I never had the Fox karambit, but the Dart is made by the same people.  However, it seems to lock up nice and secure when opened to me.  What the website doesn't seem to show is that they have added a manual locking system as well.  There is a button at the back of the handle near the blade junction that falls right at your thumb when holding the knife in a forward grip.  So you can easily press it forward and it locks the blade in an open position.

I will say....I have a Karambit trainer that is a Chinese knock-off of the Fox Karambit.  Now I wouldn't use it to compare construction quality  with the Dart since it is a Chinese knock off.  But, assuming the knock off is a faithful reproduction of the dimensions and shape of the Fox Karambit......the handle is too long and does not fit my hand well.  If you have finger through the ring the whole thing indexes wrong for the size of my hand.  And I would say I'm probably "average" size.  Its like the thing was designed for someone with hands the size of an NFL linebacker!   This is NOT true of the Dart.  It is smaller and fits my hand perfectly!


----------



## Brian R. VanCise (Feb 18, 2017)

Hey drop bear the liner is dodgy just like the fox kerambit...

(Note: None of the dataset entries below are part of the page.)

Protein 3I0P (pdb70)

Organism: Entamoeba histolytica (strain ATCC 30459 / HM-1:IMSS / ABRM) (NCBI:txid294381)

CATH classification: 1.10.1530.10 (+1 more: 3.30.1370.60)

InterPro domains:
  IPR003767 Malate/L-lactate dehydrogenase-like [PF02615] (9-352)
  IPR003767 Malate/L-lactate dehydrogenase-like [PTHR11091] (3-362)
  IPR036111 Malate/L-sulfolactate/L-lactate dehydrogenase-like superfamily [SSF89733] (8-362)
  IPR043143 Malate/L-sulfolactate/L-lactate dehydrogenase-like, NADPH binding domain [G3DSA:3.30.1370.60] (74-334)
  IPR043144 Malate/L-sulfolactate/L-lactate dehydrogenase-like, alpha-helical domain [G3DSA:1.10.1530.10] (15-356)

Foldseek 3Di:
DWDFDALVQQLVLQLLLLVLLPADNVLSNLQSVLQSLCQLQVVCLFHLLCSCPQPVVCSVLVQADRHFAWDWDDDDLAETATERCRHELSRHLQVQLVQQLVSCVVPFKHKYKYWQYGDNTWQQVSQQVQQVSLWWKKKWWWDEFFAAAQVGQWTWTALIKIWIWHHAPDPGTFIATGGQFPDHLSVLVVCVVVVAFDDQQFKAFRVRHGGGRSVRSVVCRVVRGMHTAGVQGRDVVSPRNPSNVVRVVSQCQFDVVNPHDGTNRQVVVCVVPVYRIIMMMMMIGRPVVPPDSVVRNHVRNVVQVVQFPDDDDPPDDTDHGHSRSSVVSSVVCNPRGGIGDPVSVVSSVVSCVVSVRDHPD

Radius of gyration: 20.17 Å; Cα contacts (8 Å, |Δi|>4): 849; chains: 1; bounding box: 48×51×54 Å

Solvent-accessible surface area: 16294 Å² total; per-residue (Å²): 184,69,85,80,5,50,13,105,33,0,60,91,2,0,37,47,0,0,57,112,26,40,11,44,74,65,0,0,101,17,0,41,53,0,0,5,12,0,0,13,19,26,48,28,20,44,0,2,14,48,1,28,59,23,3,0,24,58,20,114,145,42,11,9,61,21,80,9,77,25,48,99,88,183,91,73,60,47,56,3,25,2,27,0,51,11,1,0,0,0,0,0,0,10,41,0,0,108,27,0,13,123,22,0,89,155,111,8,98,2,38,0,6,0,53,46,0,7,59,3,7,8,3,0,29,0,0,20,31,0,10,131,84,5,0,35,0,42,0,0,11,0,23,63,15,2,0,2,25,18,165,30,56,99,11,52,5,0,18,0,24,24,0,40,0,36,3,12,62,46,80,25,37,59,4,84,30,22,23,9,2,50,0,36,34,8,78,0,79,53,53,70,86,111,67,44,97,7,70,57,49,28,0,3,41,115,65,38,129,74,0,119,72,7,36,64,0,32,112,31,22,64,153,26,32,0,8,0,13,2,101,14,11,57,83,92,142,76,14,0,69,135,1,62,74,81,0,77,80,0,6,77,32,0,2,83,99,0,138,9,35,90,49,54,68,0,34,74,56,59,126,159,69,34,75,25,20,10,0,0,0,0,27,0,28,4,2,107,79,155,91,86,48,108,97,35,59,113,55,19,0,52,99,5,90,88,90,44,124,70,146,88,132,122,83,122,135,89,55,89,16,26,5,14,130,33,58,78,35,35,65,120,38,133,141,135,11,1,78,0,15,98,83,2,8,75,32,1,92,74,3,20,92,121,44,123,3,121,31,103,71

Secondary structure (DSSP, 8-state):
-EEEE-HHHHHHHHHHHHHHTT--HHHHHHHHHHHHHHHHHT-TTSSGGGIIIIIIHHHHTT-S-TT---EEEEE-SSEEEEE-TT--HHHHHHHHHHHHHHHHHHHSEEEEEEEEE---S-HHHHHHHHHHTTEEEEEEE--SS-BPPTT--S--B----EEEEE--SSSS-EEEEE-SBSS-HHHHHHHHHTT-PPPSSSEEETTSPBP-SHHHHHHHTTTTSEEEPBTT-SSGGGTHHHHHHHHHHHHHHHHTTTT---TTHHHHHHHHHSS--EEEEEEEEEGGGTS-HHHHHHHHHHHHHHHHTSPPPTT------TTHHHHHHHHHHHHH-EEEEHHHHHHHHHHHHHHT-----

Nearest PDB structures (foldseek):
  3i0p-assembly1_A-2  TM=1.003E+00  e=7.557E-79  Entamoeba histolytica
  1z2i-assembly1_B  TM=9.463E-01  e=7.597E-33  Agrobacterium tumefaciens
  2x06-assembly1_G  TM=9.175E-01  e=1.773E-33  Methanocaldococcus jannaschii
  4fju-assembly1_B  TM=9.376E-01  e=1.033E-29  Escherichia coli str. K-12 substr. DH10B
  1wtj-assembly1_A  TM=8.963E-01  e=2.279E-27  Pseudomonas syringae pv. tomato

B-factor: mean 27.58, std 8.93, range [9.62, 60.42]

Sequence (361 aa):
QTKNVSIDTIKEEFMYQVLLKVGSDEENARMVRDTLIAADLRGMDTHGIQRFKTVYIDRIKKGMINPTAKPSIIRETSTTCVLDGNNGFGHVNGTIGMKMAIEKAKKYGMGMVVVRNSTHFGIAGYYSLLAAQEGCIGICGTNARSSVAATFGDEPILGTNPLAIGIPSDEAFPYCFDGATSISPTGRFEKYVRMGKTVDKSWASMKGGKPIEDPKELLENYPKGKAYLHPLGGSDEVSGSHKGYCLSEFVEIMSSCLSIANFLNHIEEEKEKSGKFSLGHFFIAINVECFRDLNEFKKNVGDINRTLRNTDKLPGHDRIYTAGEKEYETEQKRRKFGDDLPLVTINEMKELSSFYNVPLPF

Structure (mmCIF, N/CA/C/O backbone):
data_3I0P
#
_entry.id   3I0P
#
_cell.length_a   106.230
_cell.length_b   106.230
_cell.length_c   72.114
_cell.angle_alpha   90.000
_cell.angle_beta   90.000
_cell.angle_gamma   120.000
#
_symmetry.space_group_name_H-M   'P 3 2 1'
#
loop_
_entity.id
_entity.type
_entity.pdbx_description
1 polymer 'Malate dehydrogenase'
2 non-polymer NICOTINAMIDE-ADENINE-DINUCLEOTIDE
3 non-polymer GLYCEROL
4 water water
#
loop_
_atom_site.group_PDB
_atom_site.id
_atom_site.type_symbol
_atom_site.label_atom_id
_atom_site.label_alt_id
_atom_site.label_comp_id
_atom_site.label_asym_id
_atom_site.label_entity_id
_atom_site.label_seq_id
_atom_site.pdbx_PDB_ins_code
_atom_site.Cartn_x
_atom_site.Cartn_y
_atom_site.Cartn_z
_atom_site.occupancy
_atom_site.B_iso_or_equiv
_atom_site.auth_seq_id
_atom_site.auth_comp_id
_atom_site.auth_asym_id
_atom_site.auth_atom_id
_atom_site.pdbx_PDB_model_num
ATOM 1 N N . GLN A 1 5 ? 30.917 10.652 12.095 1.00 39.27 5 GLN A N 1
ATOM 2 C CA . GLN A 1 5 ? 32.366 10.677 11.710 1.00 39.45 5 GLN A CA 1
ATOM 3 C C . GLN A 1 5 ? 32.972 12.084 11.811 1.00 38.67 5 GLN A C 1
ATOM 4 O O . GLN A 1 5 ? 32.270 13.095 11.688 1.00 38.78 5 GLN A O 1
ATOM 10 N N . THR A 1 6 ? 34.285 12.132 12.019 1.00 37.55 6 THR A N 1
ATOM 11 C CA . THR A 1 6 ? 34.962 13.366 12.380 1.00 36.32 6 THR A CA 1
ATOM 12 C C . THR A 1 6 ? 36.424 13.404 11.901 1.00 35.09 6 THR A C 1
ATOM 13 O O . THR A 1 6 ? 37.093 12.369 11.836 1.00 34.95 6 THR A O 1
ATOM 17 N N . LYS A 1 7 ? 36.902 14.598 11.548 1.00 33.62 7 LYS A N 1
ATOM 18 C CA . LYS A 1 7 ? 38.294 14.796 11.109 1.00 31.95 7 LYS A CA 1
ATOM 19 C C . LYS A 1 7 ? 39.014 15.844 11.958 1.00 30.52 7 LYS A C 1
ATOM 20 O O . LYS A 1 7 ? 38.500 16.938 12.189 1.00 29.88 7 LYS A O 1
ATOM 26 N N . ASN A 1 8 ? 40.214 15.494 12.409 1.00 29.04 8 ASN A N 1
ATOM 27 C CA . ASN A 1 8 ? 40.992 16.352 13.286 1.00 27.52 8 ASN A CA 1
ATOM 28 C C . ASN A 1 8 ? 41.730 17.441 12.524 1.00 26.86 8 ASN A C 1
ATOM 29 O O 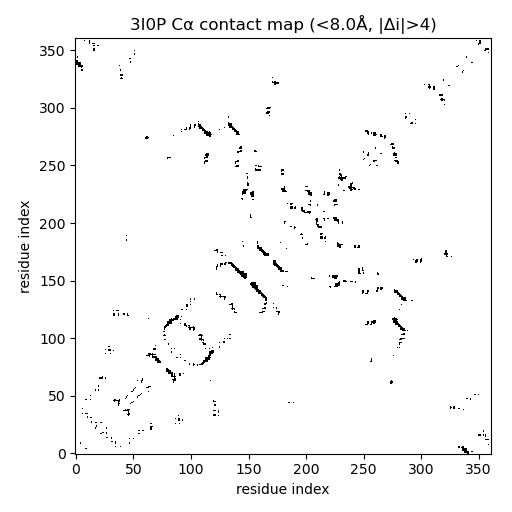. ASN A 1 8 ? 42.495 17.165 11.602 1.00 26.49 8 ASN A O 1
ATOM 34 N N . VAL A 1 9 ? 41.485 18.684 12.922 1.00 26.16 9 VAL A N 1
ATOM 35 C CA . VAL A 1 9 ? 42.195 19.834 12.370 1.00 25.58 9 VAL A CA 1
ATOM 36 C C . VAL A 1 9 ? 42.785 20.627 13.534 1.00 25.37 9 VAL A C 1
ATOM 37 O O . VAL A 1 9 ? 42.113 20.833 14.552 1.00 25.55 9 VAL A O 1
ATOM 41 N N . SER A 1 10 ? 44.034 21.059 13.395 1.00 24.80 10 SER A N 1
ATOM 42 C CA . SER A 1 10 ? 44.686 21.834 14.449 1.00 24.54 10 SER A CA 1
ATOM 43 C C . SER A 1 10 ? 44.054 23.221 14.567 1.00 24.36 10 SER A C 1
ATOM 44 O O . SER A 1 10 ? 43.555 23.764 13.573 1.00 24.42 10 SER A O 1
ATOM 47 N N . ILE A 1 11 ? 44.084 23.779 15.779 1.00 23.85 11 ILE A N 1
ATOM 48 C CA . ILE A 1 11 ? 43.610 25.143 16.042 1.00 23.41 11 ILE A CA 1
ATOM 49 C C . ILE A 1 11 ? 44.277 26.168 15.114 1.00 23.49 11 ILE A C 1
ATOM 50 O O . ILE A 1 11 ? 43.595 27.003 14.527 1.00 23.08 11 ILE A O 1
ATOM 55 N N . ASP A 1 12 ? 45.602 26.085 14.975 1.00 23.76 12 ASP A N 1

The big issue is the retainer clip is made so cheaply mine wore out in a month.


----------



## KPM (Feb 18, 2017)

Brian R. VanCise said:


> Hey drop bear the liner is dodgy just like the fox kerambit...
> 
> The big issue is the retainer clip is made so cheaply mine wore out in a month.



Sorry to hear that!  Is there a fix for it?


----------



## drop bear (Feb 18, 2017)

KPM said:


> Sorry to hear that!  Is there a fix for it?



I dont do defensive knives. But at one point there I looked into them as a mental exercise. Because of the whole martial arts training. Rather than ever carrying a knife for self defence.

To fix the Karambit they put a secondary lock on the thing. But then it just becomes more complicated to use.

The fix is you buy a spyderco or something. I dont know where you go if you are desperate for the handle ring. (Acustom would not be outrageous.) I dont envisage doing anything other than high volume stabbing or slashing with a defensive knife. And plenty of knives do that well for stuff all money.
CRKT M16





Or a Tie lite which is just an outright murder weapon of death killing.






I mean $49 aparently. probably $80 over this side. comes with a pointy stab point. The blade sits in the body fairly flush so you can beat heads easily with it closed. Opens fast. Closes fast. Sits in the pocket without a big ring sticking out. And the one I had I couldn't break the liner without going nuts.

Reasonably made liners will hold up Ok ish. you can get stronger locks. It just depends what you plan on doing with it.






Now my issue with a lock on a defensive blade is quite simply I dont want it to close mid furious shanking.


----------



## Brian R. VanCise (Feb 18, 2017)

What I did was to transfer a good clip made out of quality steel from another knife onto it.


----------



## KPM (Dec 16, 2018)

Just wanted to give an update.   Been carrying my DART knife daily for a year and a half now with no problems at all.  Whatever problem they may have had in the past was obviously fixed long ago!


----------